🍻 λ - Performance as Acceptance Criteria

Every software engineer has heard the most sensational part of Knuth’s famous quote about optimizations, but sometimes we do need to take a step back and look at the full context:

Programmers waste enormous amounts of time thinking about, or worrying about, the speed of noncritical parts of their programs, and these attempts at efficiency actually have a strong negative impact when debugging and maintenance are considered. We should forget about small efficiencies, say about 97% of the time: premature optimization is the root of all evil. Yet we should not pass up our opportunities in that critical 3%.

Time and again I’ve seen the most sensationalist part taken too seriously by engineers, myself included at times, who then simply ignore performance of systems they design and build. To be clear, the various microoptimizations we make while coding typically do not matter. What we should consider as engineers is the black box performance of our individual components and the distributed systems we build with these components.

Performance is More than Speed

Before getting started, performance needs clarification. Many engineers consider performance to simply be the speed of their code. That’s only one measurable component that could specify performance. Performance could also be the memory footprint of an application, like when it needs to run on client devices. It could also be the accuracy of user-facing results. Consider performance as a stand in for specific, definable metrics.

Component Level Performance

A component here is a single service or artifact that is somewhat standalone. These are applications or services that today probably already have integration tests running against them on every build, or is possibly a core widget embedded across multiple client facing domains that should feel snappy to the user.

Components may or may not have real time requirements to operate successfully, but most do have some unwritten performance characteristics that must be met. This could be that the page load time must be under 3 seconds, or that an ETL pipeline must support enough throughput to not cause a request backlog, or that some data must be deleted within a certain number of days to remain compliant. These are all very real performance concerns that typically are understood, but not always spelled out, and cause very real problems for an organization when performance degrades.

Performance is a Requirement

When designing new components, ask your stakeholders and designers about performance expectations. Shoot for as specific an answer as you can get - whatever response you receive will need to be made into a specific measurable metric. Whatever metric(s) you and your stakeholder agree on should be included in the acceptance criteria of the overall deliverable. This allows engineers to remain cognizant of performance goals and ensures that the client has reasonable expectations.

Performance tests should be written into the component just like unit and integration tests typically are today. gatling and jmeter are both great tools for measuring web application performance, and are typically easy to include in builds. There are various other tools for measuring client side performance or messaging throughput. Codify your performance requirements and use whatever tooling fits your needs to ensure that you don’t have performance degradation - there’s nothing worse than finding out that what looked great in dev simply won’t work at all with production workloads. Be as realistic as possible when writing performance tests and fail your build when you don’t hit your criteria.

System Level Components

Large scale systems are even more likely to have unwritten performance requirements. Multiple asynchronous events may need to complete within a deadline, or a system’s accuracy may be beholden to scheduled batch jobs. Performance characterics of these large scales systems are often even more important to pin down and codify with stake holders since it will likely specify what architectures are suitable for the design. Architecture overhauls are expensive, time consuming, and a drain on the team, but are not uncommon when the delivered product is simply unable to meet unwritten performance demands.

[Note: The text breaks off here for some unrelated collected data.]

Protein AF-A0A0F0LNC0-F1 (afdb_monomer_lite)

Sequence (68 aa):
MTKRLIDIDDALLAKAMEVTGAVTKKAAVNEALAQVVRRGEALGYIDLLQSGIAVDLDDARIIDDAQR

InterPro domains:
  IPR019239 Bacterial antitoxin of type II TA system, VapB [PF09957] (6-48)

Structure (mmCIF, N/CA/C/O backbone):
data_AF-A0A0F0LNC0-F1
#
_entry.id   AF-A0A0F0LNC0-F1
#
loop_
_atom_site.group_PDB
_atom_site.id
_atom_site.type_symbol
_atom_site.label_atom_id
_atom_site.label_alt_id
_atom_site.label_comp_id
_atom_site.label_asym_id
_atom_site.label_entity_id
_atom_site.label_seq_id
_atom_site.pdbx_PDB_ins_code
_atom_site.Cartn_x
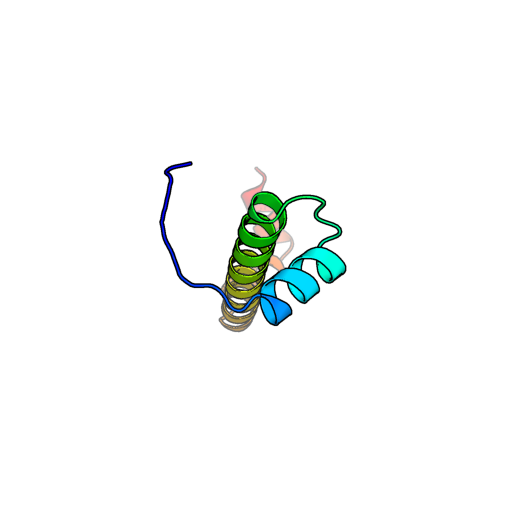_atom_site.Cartn_y
_atom_site.Cartn_z
_atom_site.occupancy
_atom_site.B_iso_or_equiv
_atom_site.auth_seq_id
_atom_site.auth_comp_id
_atom_site.auth_asym_id
_atom_site.auth_atom_id
_atom_site.pdbx_PDB_model_num
ATOM 1 N N . MET A 1 1 ? 1.734 14.832 6.939 1.00 72.12 1 MET A N 1
ATOM 2 C CA . MET A 1 1 ? 0.481 14.088 6.661 1.00 72.12 1 MET A CA 1
ATOM 3 C C . MET A 1 1 ? -0.715 14.930 7.066 1.00 72.12 1 MET A C 1
ATOM 5 O O . MET A 1 1 ? -0.699 15.479 8.161 1.00 72.12 1 MET A O 1
ATOM 9 N N . THR A 1 2 ? -1.740 15.007 6.220 1.00 92.06 2 THR A N 1
ATOM 10 C CA . THR A 1 2 ? -3.020 15.668 6.519 1.00 92.06 2 THR A CA 1
ATOM 11 C C . THR A 1 2 ? -4.081 14.634 6.894 1.00 92.06 2 THR A C 1
ATOM 13 O O . THR A 1 2 ? -4.031 13.494 6.434 1.00 92.06 2 THR A O 1
ATOM 16 N N . LYS A 1 3 ? -5.023 15.001 7.771 1.00 93.94 3 LYS A N 1
ATOM 17 C CA . LYS A 1 3 ? -6.135 14.117 8.147 1.00 93.94 3 LYS A CA 1
ATOM 18 C C . LYS A 1 3 ? -7.145 14.050 7.002 1.00 93.94 3 LYS A C 1
ATOM 20 O O . LYS A 1 3 ? -7.444 15.068 6.383 1.00 93.94 3 LYS A O 1
ATOM 25 N N . ARG A 1 4 ? -7.670 12.856 6.743 1.00 94.44 4 ARG A N 1
ATOM 26 C CA . ARG A 1 4 ? -8.735 12.592 5.773 1.00 94.44 4 ARG A CA 1
ATOM 27 C C . ARG A 1 4 ? -9.762 11.681 6.434 1.00 94.44 4 ARG A C 1
ATOM 29 O O . ARG A 1 4 ? -9.373 10.797 7.194 1.00 94.44 4 ARG A O 1
ATOM 36 N N . LEU A 1 5 ? -11.039 11.933 6.167 1.00 96.88 5 LEU A N 1
ATOM 37 C CA . LEU A 1 5 ? -12.139 11.057 6.554 1.00 96.88 5 LEU A CA 1
ATOM 38 C C . LEU A 1 5 ? -12.531 10.255 5.314 1.00 96.88 5 LEU A C 1
ATOM 40 O O . LEU A 1 5 ? -12.828 10.852 4.281 1.00 96.88 5 LEU A O 1
ATOM 44 N N . ILE A 1 6 ? -12.454 8.933 5.412 1.00 94.75 6 ILE A N 1
ATOM 45 C CA . ILE A 1 6 ? -12.809 7.985 4.357 1.00 94.75 6 ILE A CA 1
ATOM 46 C C . ILE A 1 6 ? -13.460 6.771 5.010 1.00 94.75 6 ILE A C 1
ATOM 48 O O . ILE A 1 6 ? -13.041 6.367 6.098 1.00 94.75 6 ILE A O 1
ATOM 52 N N . ASP A 1 7 ? -14.447 6.195 4.339 1.00 97.75 7 ASP A N 1
ATOM 53 C CA . ASP A 1 7 ? -15.014 4.910 4.729 1.00 97.75 7 ASP A CA 1
ATOM 54 C C . ASP A 1 7 ? -14.107 3.786 4.219 1.00 97.75 7 ASP A C 1
ATOM 56 O O . ASP A 1 7 ? -13.626 3.819 3.083 1.00 97.75 7 ASP A O 1
ATOM 60 N N . ILE A 1 8 ? -13.825 2.810 5.080 1.00 96.56 8 ILE A N 1
ATOM 61 C CA . ILE A 1 8 ? -12.950 1.673 4.785 1.00 96.56 8 ILE A CA 1
ATOM 62 C C . ILE A 1 8 ? -13.638 0.413 5.300 1.00 96.56 8 ILE A C 1
ATOM 64 O O . ILE A 1 8 ? -14.146 0.400 6.419 1.00 96.56 8 ILE A O 1
ATOM 68 N N . ASP A 1 9 ? -13.611 -0.648 4.500 1.00 98.19 9 ASP A N 1
ATOM 69 C CA . ASP A 1 9 ? -14.038 -1.977 4.929 1.00 98.19 9 ASP A CA 1
ATOM 70 C C . ASP A 1 9 ? -13.145 -2.485 6.080 1.00 98.19 9 ASP A C 1
ATOM 72 O O . ASP A 1 9 ? -11.922 -2.602 5.941 1.00 98.19 9 ASP A O 1
ATOM 76 N N . ASP A 1 10 ? -13.753 -2.781 7.230 1.00 98.06 10 ASP A N 1
ATOM 77 C CA . ASP A 1 10 ? -13.030 -3.205 8.433 1.00 98.06 10 ASP A CA 1
ATOM 78 C C . ASP A 1 10 ? -12.329 -4.563 8.264 1.00 98.06 10 ASP A C 1
ATOM 80 O O . ASP A 1 10 ? -11.246 -4.762 8.821 1.00 98.06 10 ASP A O 1
ATOM 84 N N . ALA A 1 11 ? -12.897 -5.486 7.482 1.00 98.25 11 ALA A N 1
ATOM 85 C CA . ALA A 1 11 ? -12.276 -6.780 7.217 1.00 98.25 11 ALA A CA 1
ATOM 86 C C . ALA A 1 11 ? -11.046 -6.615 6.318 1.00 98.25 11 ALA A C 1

At this level of performance analysis consider the entire system as a black box. Identify the inputs and outputs of the system then write additional performance tests for this holistic view (for that matter, consider writing integration tests from the same view). It’s insufficient to simply sum up component level performance tests to determine if a system is performant enough - infrastructure will add measurable overhead and it’s easy to not sum component metrics correctly in the face of a complex system. The better solution is to run these tests whenever an invidual component is redeployed to your dev/test/stage environment and catch issues early.

TL;DR

Get performance requirements while collecting other project requirements
Include performance tests in your artifacts (and fail the build with them)
Write performance tests for your systems (and raise an alarm when these fail).